● **Assigned task**: Going through the material below, output exactly the lines from the one containing "ATOM 113 C CA" through the one containing "ATOM 170 C CA", and no pictures.

● **Provided data**:
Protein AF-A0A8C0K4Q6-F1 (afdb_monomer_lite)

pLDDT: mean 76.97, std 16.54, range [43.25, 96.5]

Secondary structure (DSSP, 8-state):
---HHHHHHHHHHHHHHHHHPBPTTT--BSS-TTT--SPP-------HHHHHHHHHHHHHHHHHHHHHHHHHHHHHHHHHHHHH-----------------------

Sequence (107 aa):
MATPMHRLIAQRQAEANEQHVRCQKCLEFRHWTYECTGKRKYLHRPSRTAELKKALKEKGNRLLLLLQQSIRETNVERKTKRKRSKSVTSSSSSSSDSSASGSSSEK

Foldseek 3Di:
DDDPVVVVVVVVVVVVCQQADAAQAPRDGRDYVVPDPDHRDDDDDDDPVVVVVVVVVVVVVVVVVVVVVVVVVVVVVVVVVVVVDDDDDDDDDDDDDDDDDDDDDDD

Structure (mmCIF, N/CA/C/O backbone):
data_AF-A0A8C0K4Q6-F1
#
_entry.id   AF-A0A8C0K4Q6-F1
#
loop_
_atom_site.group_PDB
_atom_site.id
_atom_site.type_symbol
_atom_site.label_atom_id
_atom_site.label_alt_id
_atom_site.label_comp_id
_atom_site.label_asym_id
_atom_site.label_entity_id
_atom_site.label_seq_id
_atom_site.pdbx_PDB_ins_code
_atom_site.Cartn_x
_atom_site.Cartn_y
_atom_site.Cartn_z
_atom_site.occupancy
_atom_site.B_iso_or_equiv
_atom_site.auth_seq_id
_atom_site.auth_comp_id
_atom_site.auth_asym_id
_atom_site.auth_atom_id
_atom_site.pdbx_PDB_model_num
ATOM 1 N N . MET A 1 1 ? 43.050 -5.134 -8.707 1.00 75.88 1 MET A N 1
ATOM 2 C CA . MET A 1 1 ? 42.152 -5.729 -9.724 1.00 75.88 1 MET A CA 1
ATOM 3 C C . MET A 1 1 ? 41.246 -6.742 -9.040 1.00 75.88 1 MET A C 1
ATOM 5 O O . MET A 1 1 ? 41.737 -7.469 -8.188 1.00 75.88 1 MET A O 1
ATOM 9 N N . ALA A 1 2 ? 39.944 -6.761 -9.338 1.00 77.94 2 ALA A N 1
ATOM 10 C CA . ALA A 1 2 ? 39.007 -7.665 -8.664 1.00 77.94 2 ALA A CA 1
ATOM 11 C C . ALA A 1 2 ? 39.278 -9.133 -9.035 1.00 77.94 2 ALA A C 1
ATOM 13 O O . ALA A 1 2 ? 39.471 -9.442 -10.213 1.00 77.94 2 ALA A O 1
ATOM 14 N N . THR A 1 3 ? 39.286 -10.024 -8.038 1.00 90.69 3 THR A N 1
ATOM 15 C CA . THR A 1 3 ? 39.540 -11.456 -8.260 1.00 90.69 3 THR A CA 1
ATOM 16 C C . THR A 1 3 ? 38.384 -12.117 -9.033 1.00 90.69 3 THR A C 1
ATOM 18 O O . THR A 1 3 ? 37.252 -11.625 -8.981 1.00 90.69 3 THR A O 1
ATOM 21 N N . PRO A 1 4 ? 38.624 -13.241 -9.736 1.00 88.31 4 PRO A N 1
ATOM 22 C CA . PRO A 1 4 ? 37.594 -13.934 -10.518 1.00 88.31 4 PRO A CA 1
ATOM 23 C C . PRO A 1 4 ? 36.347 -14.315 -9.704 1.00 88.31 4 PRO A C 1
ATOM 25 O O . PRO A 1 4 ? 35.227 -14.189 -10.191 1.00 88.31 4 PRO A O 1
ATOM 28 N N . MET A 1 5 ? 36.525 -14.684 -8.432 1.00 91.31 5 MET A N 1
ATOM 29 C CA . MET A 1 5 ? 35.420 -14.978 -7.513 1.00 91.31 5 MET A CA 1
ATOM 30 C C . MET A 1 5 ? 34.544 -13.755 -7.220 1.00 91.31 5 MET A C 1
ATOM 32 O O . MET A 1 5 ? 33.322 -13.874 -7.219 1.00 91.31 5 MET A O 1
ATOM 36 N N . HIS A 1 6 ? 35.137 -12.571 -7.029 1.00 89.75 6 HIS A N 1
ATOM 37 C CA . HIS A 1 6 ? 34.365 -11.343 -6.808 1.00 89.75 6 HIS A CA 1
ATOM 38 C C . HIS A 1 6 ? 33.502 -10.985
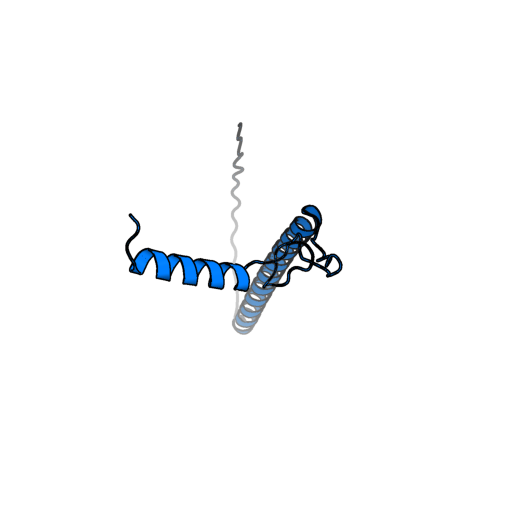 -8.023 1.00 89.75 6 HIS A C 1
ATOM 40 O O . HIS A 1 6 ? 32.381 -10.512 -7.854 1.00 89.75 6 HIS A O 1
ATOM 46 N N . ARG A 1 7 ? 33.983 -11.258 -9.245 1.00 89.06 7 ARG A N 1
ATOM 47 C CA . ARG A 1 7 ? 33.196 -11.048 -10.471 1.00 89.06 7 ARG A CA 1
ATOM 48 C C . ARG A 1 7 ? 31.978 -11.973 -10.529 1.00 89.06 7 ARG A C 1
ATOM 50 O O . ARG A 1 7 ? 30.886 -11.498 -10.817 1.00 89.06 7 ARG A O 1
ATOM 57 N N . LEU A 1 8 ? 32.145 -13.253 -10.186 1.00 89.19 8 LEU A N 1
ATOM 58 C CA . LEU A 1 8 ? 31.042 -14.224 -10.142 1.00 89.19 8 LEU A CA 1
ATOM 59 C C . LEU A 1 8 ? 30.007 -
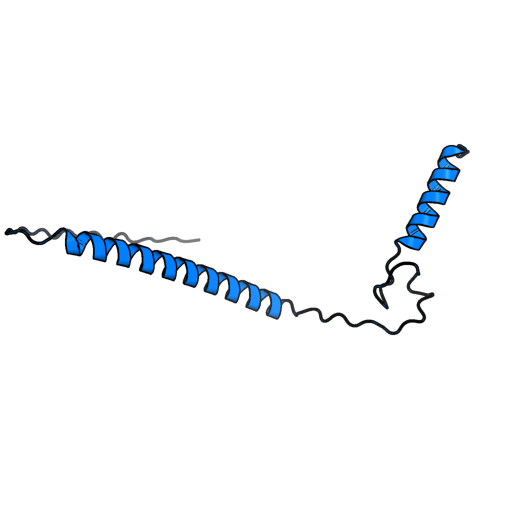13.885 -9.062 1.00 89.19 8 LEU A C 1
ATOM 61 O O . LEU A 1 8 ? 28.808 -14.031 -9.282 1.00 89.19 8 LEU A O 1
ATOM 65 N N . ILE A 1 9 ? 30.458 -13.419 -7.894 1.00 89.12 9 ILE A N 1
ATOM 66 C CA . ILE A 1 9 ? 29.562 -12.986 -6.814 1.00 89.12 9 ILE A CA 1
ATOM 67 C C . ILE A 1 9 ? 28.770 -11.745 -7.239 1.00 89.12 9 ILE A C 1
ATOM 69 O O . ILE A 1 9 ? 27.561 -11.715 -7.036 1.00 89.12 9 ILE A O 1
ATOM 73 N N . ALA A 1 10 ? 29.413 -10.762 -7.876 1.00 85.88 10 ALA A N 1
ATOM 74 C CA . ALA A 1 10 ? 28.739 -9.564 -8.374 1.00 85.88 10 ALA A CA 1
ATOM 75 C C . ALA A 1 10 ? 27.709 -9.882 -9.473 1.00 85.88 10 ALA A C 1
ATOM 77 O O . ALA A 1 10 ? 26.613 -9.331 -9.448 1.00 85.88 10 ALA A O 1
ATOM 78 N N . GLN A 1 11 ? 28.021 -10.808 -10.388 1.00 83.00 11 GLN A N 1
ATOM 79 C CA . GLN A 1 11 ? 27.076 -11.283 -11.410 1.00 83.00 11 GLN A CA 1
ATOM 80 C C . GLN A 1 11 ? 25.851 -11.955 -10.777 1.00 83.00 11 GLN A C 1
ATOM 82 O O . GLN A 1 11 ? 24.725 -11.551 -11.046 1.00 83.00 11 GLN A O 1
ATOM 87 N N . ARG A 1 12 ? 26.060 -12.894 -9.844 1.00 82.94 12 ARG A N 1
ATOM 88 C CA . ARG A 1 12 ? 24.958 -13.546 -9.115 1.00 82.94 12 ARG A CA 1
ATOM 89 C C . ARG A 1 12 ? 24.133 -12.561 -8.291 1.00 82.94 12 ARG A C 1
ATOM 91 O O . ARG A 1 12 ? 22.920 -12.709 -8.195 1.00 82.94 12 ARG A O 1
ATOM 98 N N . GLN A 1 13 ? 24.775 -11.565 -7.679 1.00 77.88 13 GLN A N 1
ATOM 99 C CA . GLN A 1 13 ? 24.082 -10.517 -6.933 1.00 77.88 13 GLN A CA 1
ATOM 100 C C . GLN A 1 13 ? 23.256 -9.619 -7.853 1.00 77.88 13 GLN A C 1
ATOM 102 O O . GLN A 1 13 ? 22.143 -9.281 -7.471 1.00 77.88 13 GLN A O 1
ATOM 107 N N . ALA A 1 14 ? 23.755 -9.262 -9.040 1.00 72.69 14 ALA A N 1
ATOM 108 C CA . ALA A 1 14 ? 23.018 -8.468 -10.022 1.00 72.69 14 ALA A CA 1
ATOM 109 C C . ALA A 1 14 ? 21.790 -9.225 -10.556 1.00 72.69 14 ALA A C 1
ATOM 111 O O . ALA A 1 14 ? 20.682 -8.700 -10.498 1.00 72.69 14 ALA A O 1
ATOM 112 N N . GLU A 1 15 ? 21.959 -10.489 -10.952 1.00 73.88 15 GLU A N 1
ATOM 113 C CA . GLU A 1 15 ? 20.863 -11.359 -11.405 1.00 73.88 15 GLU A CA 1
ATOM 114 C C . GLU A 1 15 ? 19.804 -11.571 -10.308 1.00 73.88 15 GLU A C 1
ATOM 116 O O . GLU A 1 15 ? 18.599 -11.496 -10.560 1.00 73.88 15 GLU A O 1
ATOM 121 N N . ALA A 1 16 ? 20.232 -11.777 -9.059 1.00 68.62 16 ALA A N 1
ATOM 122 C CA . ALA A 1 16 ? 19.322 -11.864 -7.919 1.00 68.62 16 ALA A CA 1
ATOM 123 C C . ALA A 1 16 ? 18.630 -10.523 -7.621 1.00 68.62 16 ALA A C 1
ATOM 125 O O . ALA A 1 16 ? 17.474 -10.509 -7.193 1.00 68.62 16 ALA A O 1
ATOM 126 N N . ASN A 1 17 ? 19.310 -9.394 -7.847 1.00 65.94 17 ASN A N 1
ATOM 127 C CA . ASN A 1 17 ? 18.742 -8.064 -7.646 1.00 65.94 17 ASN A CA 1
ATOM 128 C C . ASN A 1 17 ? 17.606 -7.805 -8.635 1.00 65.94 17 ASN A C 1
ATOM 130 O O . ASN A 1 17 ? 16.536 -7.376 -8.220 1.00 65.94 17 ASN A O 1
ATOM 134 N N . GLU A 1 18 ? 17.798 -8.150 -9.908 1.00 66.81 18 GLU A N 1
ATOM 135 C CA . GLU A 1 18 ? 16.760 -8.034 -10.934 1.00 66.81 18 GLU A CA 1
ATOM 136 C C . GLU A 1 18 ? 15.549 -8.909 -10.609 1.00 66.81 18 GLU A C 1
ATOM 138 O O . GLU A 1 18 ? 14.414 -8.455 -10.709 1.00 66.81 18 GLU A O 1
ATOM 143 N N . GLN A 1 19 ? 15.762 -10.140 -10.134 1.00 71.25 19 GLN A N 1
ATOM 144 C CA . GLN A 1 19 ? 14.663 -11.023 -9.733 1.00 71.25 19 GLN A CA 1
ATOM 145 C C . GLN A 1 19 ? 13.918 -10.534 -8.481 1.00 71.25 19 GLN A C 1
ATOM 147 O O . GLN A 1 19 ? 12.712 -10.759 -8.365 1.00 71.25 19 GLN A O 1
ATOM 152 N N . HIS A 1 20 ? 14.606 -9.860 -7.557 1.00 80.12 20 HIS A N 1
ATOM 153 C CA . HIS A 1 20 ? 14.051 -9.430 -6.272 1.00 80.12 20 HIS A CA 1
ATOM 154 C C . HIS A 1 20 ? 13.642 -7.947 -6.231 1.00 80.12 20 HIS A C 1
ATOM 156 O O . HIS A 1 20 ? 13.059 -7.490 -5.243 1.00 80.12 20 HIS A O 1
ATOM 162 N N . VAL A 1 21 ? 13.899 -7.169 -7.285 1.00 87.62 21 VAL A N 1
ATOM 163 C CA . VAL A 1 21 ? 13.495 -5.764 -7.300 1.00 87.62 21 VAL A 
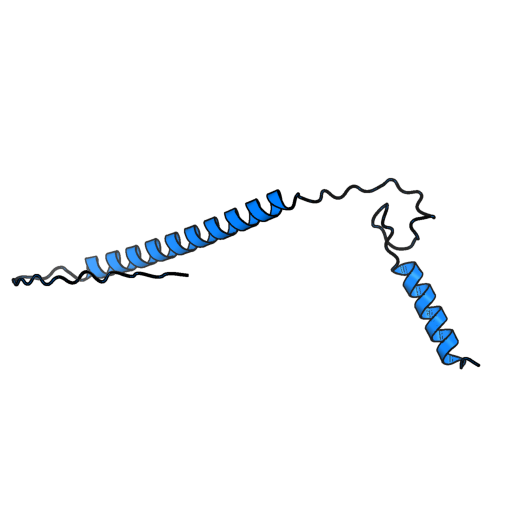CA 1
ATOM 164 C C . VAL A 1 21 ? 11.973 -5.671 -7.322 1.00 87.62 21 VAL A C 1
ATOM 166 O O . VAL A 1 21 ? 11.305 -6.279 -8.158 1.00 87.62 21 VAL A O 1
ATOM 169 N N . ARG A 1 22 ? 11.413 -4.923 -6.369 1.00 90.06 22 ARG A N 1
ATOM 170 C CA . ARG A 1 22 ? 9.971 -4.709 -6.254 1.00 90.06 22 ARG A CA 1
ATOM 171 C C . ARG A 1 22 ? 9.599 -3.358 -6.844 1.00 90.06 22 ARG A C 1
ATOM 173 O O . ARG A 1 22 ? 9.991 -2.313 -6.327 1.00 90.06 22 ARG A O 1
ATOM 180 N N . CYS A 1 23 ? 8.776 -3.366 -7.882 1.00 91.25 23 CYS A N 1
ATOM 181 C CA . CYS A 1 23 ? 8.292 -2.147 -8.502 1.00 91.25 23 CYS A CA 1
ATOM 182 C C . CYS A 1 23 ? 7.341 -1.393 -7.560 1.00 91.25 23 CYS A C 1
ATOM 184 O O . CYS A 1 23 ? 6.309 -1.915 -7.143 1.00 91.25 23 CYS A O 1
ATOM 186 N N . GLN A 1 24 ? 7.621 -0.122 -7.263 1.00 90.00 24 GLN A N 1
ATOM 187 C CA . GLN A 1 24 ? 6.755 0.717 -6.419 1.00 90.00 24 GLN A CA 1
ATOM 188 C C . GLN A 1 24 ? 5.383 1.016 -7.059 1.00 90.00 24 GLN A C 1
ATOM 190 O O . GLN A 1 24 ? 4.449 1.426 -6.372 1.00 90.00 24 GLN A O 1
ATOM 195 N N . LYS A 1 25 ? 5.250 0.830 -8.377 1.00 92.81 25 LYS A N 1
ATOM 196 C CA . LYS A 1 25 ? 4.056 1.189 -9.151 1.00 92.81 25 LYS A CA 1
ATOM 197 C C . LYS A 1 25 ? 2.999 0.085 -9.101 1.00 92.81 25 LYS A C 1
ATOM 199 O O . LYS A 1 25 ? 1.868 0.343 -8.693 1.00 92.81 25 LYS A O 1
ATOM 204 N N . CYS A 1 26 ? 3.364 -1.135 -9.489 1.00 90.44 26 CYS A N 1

● **Response area**:
ATOM 113 C CA . GLU A 1 15 ? 20.863 -11.359 -11.405 1.00 73.88 15 GLU A CA 1
ATOM 114 C C . GLU A 1 15 ? 19.804 -11.571 -10.308 1.00 73.88 15 GLU A C 1
ATOM 116 O O . GLU A 1 15 ? 18.599 -11.496 -10.560 1.00 73.88 15 GLU A O 1
ATOM 121 N N . ALA A 1 16 ? 20.232 -11.777 -9.059 1.00 68.62 16 ALA A N 1
ATOM 122 C CA . ALA A 1 16 ? 19.322 -11.864 -7.919 1.00 68.62 16 ALA A CA 1
ATOM 123 C C . ALA A 1 16 ? 18.630 -10.523 -7.621 1.00 68.62 16 ALA A C 1
ATOM 125 O O . ALA A 1 16 ? 17.474 -10.509 -7.193 1.00 68.62 16 ALA A O 1
ATOM 126 N N . ASN A 1 17 ? 19.310 -9.394 -7.847 1.00 65.94 17 ASN A N 1
ATOM 127 C CA . ASN A 1 17 ? 18.742 -8.064 -7.646 1.00 65.94 17 ASN A CA 1
ATOM 128 C C . ASN A 1 17 ? 17.606 -7.805 -8.635 1.00 65.94 17 ASN A C 1
ATOM 130 O O . ASN A 1 17 ? 16.536 -7.376 -8.220 1.00 65.94 17 ASN A O 1
ATOM 134 N N . GLU A 1 18 ? 17.798 -8.150 -9.908 1.00 66.81 18 GLU A N 1
ATOM 135 C CA . GLU A 1 18 ? 16.760 -8.034 -10.934 1.00 66.81 18 GLU A CA 1
ATOM 136 C C . GLU A 1 18 ? 15.549 -8.909 -10.609 1.00 66.81 18 GLU A C 1
ATOM 138 O O . GLU A 1 18 ? 14.414 -8.455 -10.709 1.00 66.81 18 GLU A O 1
ATOM 143 N N . GLN A 1 19 ? 15.762 -10.140 -10.134 1.00 71.25 19 GLN A N 1
ATOM 144 C CA . GLN A 1 19 ? 14.663 -11.023 -9.733 1.00 71.25 19 GLN A CA 1
ATOM 145 C C . GLN A 1 19 ? 13.918 -10.534 -8.481 1.00 71.25 19 GLN A C 1
ATOM 147 O O . GLN A 1 19 ? 12.712 -10.759 -8.365 1.00 71.25 19 GLN A O 1
ATOM 152 N N . HIS A 1 20 ? 14.606 -9.860 -7.557 1.00 80.12 20 HIS A N 1
ATOM 153 C CA . HIS A 1 20 ? 14.051 -9.430 -6.272 1.00 80.12 20 HIS A CA 1
ATOM 154 C C . HIS A 1 20 ? 13.642 -7.947 -6.231 1.00 80.12 20 HIS A C 1
ATOM 156 O O . HIS A 1 20 ? 13.059 -7.490 -5.243 1.00 80.12 20 HIS A O 1
ATOM 162 N N . VAL A 1 21 ? 13.899 -7.169 -7.285 1.00 87.62 21 VAL A N 1
ATOM 163 C CA . VAL A 1 21 ? 13.495 -5.764 -7.300 1.00 87.62 21 VAL A 
CA 1
ATOM 164 C C . VAL A 1 21 ? 11.973 -5.671 -7.322 1.00 87.62 21 VAL A C 1
ATOM 166 O O . VAL A 1 21 ? 11.305 -6.279 -8.158 1.00 87.62 21 VAL A O 1
ATOM 169 N N . ARG A 1 22 ? 11.413 -4.923 -6.369 1.00 90.06 22 ARG A N 1
ATOM 170 C CA . ARG A 1 22 ? 9.971 -4.709 -6.254 1.00 90.06 22 ARG A CA 1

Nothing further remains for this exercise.